Was hilft gegen dieses Gefühl, dass es mit der Welt gerade gewaltig bergab geht? Amanda Gorman hat sich ihre Hoffnung ausgeliehen, so wie viele Menschen vor ihr. Und diese Hoffnung kommt nicht von irgendwoher, sondern aus der Bibel. Sie liegt in den Visionen der Propheten des Alten Testaments und in den Ermahnungen an die ersten christlichen Gemeinden, an die Paulus schreibt: "Wir sind von allen Seiten bedrängt, aber wir ängstigen uns nicht. Uns ist bange, aber wir verzagen nicht. Wir leiden Verfolgung, aber wir werden nicht verlassen. Wir werden unterdrückt, aber wir kommen nicht um." (2. Korinther 4,8f.)

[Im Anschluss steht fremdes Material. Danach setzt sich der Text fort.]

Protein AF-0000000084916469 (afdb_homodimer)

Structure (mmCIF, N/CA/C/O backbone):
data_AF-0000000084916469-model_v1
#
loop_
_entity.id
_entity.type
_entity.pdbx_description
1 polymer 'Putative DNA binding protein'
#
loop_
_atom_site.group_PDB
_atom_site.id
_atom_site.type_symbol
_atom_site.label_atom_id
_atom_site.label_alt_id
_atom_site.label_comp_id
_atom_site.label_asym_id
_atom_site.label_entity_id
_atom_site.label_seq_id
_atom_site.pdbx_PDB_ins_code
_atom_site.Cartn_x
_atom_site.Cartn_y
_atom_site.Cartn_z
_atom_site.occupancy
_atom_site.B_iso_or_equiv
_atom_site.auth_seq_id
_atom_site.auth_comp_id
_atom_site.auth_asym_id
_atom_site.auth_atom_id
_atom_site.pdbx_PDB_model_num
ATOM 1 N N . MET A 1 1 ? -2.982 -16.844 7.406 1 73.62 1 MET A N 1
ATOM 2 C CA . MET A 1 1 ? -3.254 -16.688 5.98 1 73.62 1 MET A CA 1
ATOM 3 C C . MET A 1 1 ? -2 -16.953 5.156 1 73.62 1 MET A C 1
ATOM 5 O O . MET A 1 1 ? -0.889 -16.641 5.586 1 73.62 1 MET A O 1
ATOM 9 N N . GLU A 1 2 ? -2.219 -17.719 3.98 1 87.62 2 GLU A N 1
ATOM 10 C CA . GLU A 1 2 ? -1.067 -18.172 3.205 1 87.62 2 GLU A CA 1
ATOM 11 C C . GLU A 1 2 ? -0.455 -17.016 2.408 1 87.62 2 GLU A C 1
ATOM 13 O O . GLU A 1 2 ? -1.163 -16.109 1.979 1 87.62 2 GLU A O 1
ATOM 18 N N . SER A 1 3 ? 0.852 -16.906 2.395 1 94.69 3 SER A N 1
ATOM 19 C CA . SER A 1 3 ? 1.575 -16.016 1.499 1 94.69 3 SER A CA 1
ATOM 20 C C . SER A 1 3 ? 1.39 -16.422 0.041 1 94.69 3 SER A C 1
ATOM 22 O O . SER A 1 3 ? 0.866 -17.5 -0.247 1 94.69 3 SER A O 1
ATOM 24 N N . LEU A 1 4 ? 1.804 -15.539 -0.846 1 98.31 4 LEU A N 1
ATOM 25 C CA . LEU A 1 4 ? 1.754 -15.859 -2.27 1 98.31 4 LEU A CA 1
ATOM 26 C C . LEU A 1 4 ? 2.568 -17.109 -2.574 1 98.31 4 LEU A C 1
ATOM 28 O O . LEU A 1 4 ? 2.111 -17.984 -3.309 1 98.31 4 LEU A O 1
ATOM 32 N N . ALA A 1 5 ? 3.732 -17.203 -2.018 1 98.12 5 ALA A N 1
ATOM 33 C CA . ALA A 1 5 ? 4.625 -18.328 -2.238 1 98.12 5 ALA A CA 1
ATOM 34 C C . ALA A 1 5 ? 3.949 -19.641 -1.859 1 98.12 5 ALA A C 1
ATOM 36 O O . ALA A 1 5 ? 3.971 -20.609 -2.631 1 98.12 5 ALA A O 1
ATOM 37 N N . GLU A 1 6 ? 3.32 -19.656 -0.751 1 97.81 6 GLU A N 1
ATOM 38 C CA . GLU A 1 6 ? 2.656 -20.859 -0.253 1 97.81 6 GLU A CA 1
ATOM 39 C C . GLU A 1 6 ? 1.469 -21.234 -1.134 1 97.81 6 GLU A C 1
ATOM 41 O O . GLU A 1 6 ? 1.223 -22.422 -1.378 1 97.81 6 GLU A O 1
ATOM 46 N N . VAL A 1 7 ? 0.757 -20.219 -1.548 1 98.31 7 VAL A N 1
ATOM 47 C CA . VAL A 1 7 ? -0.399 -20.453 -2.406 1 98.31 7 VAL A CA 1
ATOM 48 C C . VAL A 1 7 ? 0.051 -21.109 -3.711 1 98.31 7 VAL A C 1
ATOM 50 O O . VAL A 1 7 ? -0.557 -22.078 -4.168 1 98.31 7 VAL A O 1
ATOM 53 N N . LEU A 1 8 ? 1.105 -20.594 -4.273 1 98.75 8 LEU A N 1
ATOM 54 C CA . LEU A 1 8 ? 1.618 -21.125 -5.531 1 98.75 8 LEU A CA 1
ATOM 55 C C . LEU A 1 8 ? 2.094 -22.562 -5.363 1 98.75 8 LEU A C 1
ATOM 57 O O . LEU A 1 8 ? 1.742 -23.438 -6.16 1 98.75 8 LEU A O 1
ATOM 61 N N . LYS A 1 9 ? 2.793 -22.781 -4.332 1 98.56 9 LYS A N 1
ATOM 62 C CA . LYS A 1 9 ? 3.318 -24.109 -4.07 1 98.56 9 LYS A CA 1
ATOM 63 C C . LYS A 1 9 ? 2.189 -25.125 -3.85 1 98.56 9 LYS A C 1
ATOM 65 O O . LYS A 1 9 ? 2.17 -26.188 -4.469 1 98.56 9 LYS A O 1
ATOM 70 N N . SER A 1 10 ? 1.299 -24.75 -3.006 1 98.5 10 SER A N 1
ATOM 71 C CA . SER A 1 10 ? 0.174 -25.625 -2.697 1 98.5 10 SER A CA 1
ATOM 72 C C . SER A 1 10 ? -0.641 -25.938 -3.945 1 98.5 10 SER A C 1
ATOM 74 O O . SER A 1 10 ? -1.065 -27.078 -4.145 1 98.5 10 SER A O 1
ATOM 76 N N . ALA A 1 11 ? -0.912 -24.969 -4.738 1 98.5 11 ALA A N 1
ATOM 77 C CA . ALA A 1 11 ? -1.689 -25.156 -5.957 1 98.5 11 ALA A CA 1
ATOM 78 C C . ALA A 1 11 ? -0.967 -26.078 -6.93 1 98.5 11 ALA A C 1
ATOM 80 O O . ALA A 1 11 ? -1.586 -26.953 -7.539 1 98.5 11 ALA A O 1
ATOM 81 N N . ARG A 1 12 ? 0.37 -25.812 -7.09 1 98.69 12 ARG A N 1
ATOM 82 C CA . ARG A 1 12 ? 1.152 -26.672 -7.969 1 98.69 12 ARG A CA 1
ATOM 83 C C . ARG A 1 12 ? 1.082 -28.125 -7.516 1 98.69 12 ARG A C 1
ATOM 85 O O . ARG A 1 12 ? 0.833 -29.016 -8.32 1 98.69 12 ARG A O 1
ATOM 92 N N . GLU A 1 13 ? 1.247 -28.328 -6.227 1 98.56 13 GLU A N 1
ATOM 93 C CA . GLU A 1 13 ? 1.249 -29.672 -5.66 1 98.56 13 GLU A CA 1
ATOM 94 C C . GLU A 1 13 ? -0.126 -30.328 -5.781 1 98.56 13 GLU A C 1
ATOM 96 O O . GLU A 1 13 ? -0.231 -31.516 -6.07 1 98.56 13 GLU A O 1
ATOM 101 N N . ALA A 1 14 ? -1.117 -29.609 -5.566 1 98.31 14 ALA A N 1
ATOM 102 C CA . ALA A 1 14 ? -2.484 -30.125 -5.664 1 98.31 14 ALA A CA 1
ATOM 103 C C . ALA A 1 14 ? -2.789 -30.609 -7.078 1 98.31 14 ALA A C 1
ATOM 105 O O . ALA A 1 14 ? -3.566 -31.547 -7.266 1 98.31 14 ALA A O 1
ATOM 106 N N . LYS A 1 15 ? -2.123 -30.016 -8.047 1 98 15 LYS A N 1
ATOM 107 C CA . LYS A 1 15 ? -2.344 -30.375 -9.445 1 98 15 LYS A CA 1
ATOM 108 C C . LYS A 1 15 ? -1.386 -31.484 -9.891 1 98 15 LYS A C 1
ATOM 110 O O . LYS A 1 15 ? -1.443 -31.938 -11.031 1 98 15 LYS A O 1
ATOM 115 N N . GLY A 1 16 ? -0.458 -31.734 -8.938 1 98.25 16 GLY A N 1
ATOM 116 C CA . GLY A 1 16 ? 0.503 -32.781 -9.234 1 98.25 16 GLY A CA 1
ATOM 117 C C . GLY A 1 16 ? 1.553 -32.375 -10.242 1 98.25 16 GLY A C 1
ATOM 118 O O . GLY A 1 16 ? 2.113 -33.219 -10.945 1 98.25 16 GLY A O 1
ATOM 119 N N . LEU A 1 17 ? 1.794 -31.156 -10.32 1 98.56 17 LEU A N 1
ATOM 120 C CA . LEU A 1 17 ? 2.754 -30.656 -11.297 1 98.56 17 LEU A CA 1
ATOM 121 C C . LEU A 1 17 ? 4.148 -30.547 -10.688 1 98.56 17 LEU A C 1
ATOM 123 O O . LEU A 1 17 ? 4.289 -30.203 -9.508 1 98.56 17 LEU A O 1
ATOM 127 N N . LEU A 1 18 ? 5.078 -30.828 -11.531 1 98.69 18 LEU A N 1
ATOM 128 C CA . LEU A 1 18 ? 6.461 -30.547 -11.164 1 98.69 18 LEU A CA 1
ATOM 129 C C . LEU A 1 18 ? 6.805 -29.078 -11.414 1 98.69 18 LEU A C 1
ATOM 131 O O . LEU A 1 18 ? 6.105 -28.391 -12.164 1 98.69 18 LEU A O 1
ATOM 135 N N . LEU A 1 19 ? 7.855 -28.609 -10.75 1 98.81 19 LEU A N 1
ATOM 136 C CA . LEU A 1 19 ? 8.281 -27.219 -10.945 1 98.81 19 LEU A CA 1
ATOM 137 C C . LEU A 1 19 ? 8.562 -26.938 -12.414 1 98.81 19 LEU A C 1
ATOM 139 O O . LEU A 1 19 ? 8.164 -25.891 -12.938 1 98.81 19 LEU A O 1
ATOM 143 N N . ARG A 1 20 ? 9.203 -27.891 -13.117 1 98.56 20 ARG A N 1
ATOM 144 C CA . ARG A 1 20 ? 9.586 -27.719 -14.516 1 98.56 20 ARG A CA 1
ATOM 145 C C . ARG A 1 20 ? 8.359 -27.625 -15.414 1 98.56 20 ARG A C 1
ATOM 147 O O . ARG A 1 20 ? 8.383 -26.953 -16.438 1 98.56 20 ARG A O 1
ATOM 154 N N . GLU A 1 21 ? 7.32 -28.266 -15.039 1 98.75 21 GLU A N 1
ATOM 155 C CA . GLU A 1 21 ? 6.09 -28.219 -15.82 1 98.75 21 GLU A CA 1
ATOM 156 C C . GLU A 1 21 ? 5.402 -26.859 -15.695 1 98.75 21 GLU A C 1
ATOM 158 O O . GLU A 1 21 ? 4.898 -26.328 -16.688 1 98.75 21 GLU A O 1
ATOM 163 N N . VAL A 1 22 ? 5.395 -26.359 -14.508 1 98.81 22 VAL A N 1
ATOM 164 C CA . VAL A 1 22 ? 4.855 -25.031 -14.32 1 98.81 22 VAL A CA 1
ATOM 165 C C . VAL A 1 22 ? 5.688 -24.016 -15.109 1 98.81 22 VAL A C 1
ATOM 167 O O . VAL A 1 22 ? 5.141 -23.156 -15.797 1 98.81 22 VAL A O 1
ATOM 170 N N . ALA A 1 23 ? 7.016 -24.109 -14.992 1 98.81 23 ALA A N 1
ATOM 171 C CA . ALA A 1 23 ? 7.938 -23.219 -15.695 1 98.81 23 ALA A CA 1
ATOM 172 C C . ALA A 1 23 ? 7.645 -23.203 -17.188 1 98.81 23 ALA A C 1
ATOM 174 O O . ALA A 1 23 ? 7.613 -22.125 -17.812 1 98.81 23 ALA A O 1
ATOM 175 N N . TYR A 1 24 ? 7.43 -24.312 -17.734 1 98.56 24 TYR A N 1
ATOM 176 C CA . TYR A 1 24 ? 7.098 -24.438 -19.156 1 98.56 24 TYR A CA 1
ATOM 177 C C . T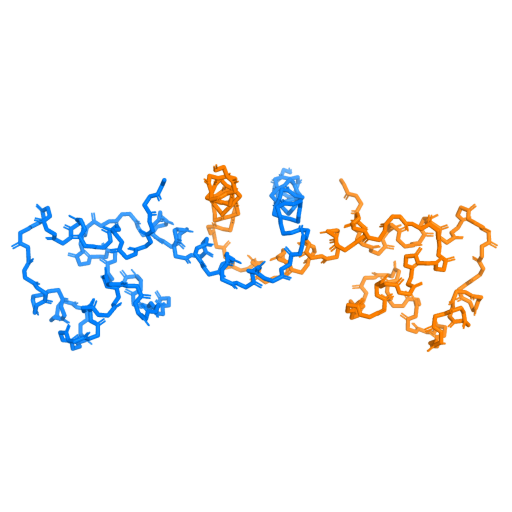YR A 1 24 ? 5.801 -23.703 -19.469 1 98.56 24 TYR A C 1
ATOM 179 O O . TYR A 1 24 ? 5.738 -22.938 -20.438 1 98.56 24 TYR A O 1
ATOM 187 N N . LEU A 1 25 ? 4.785 -23.891 -18.641 1 98.12 25 LEU A N 1
ATOM 188 C CA . LEU A 1 25 ? 3.459 -23.344 -18.875 1 98.12 25 LEU A CA 1
ATOM 189 C C . LEU A 1 25 ? 3.496 -21.812 -18.828 1 98.12 25 LEU A C 1
ATOM 191 O O . LEU A 1 25 ? 2.699 -21.141 -19.484 1 98.12 25 LEU A O 1
ATOM 195 N N . ILE A 1 26 ? 4.414 -21.25 -18.078 1 98.31 26 ILE A N 1
ATOM 196 C CA . ILE A 1 26 ? 4.406 -19.797 -17.922 1 98.31 26 ILE A CA 1
ATOM 197 C C . ILE A 1 26 ? 5.594 -19.203 -18.672 1 98.31 26 ILE A C 1
ATOM 199 O O . ILE A 1 26 ? 5.902 -18.016 -18.516 1 98.31 26 ILE A O 1
ATOM 203 N N . ASP A 1 27 ? 6.32 -20 -19.406 1 98.25 27 ASP A N 1
ATOM 204 C CA . ASP A 1 27 ? 7.441 -19.578 -20.234 1 98.25 27 ASP A CA 1
ATOM 205 C C . ASP A 1 27 ? 8.547 -18.953 -19.391 1 98.25 27 ASP A C 1
ATOM 207 O O . ASP A 1 27 ? 8.953 -17.812 -19.641 1 98.25 27 ASP A O 1
ATOM 211 N N . SER A 1 28 ? 8.953 -19.703 -18.406 1 98.12 28 SER A N 1
ATOM 212 C CA . SER A 1 28 ? 10 -19.266 -17.5 1 98.12 28 SER A CA 1
ATOM 213 C C . SER A 1 28 ? 10.977 -20.391 -17.172 1 98.12 28 SER A C 1
ATOM 215 O O . SER A 1 28 ? 10.867 -21.484 -17.734 1 98.12 28 SER A O 1
ATOM 217 N N . ASP A 1 29 ? 11.938 -20.078 -16.406 1 97.81 29 ASP A N 1
ATOM 218 C CA . ASP A 1 29 ? 12.883 -21.109 -15.984 1 97.81 29 ASP A CA 1
ATOM 219 C C . ASP A 1 29 ? 12.477 -21.719 -14.641 1 97.81 29 ASP A C 1
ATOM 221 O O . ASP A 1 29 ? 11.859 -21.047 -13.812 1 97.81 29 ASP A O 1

Niemand hat gesagt, dass Hoffnung leicht ist, im Gegenteil. Da kann man Sisyphos fragen oder Paulus oder Amanda Gorman. An Tagen wie heute merke ich, dass Hoffnung schwer ist und ich meine Mühe mit ihr habe. Dann halte ich mich an Worten fest, an denen aus der Bibel und an denen der jungen schwarzen Dichterin in ihrem gelben Mantel. Sie spricht mir aus dem Herzen: "Bei allem Gram, wir sind gewachsen. Bei aller Not, wir haben gehofft. Bei aller Ermüdung, wir haben uns bemüht. Wir bleiben verbunden, werden überwinden."
Es gilt das gesprochene Wort.
Literaturangaben:
- Amanda Gorman, The Hill We Climb. Den Hügel hinauf. An Inaugural Poem for the Country. Ein Inaugurationsgedicht für das Land. Aus dem amerikanischen Englisch übersetzt und kommentiert von Uda Strätling, Hadidja Haruna-Oelker und Kübra Gümüsay, Hamburg 2021.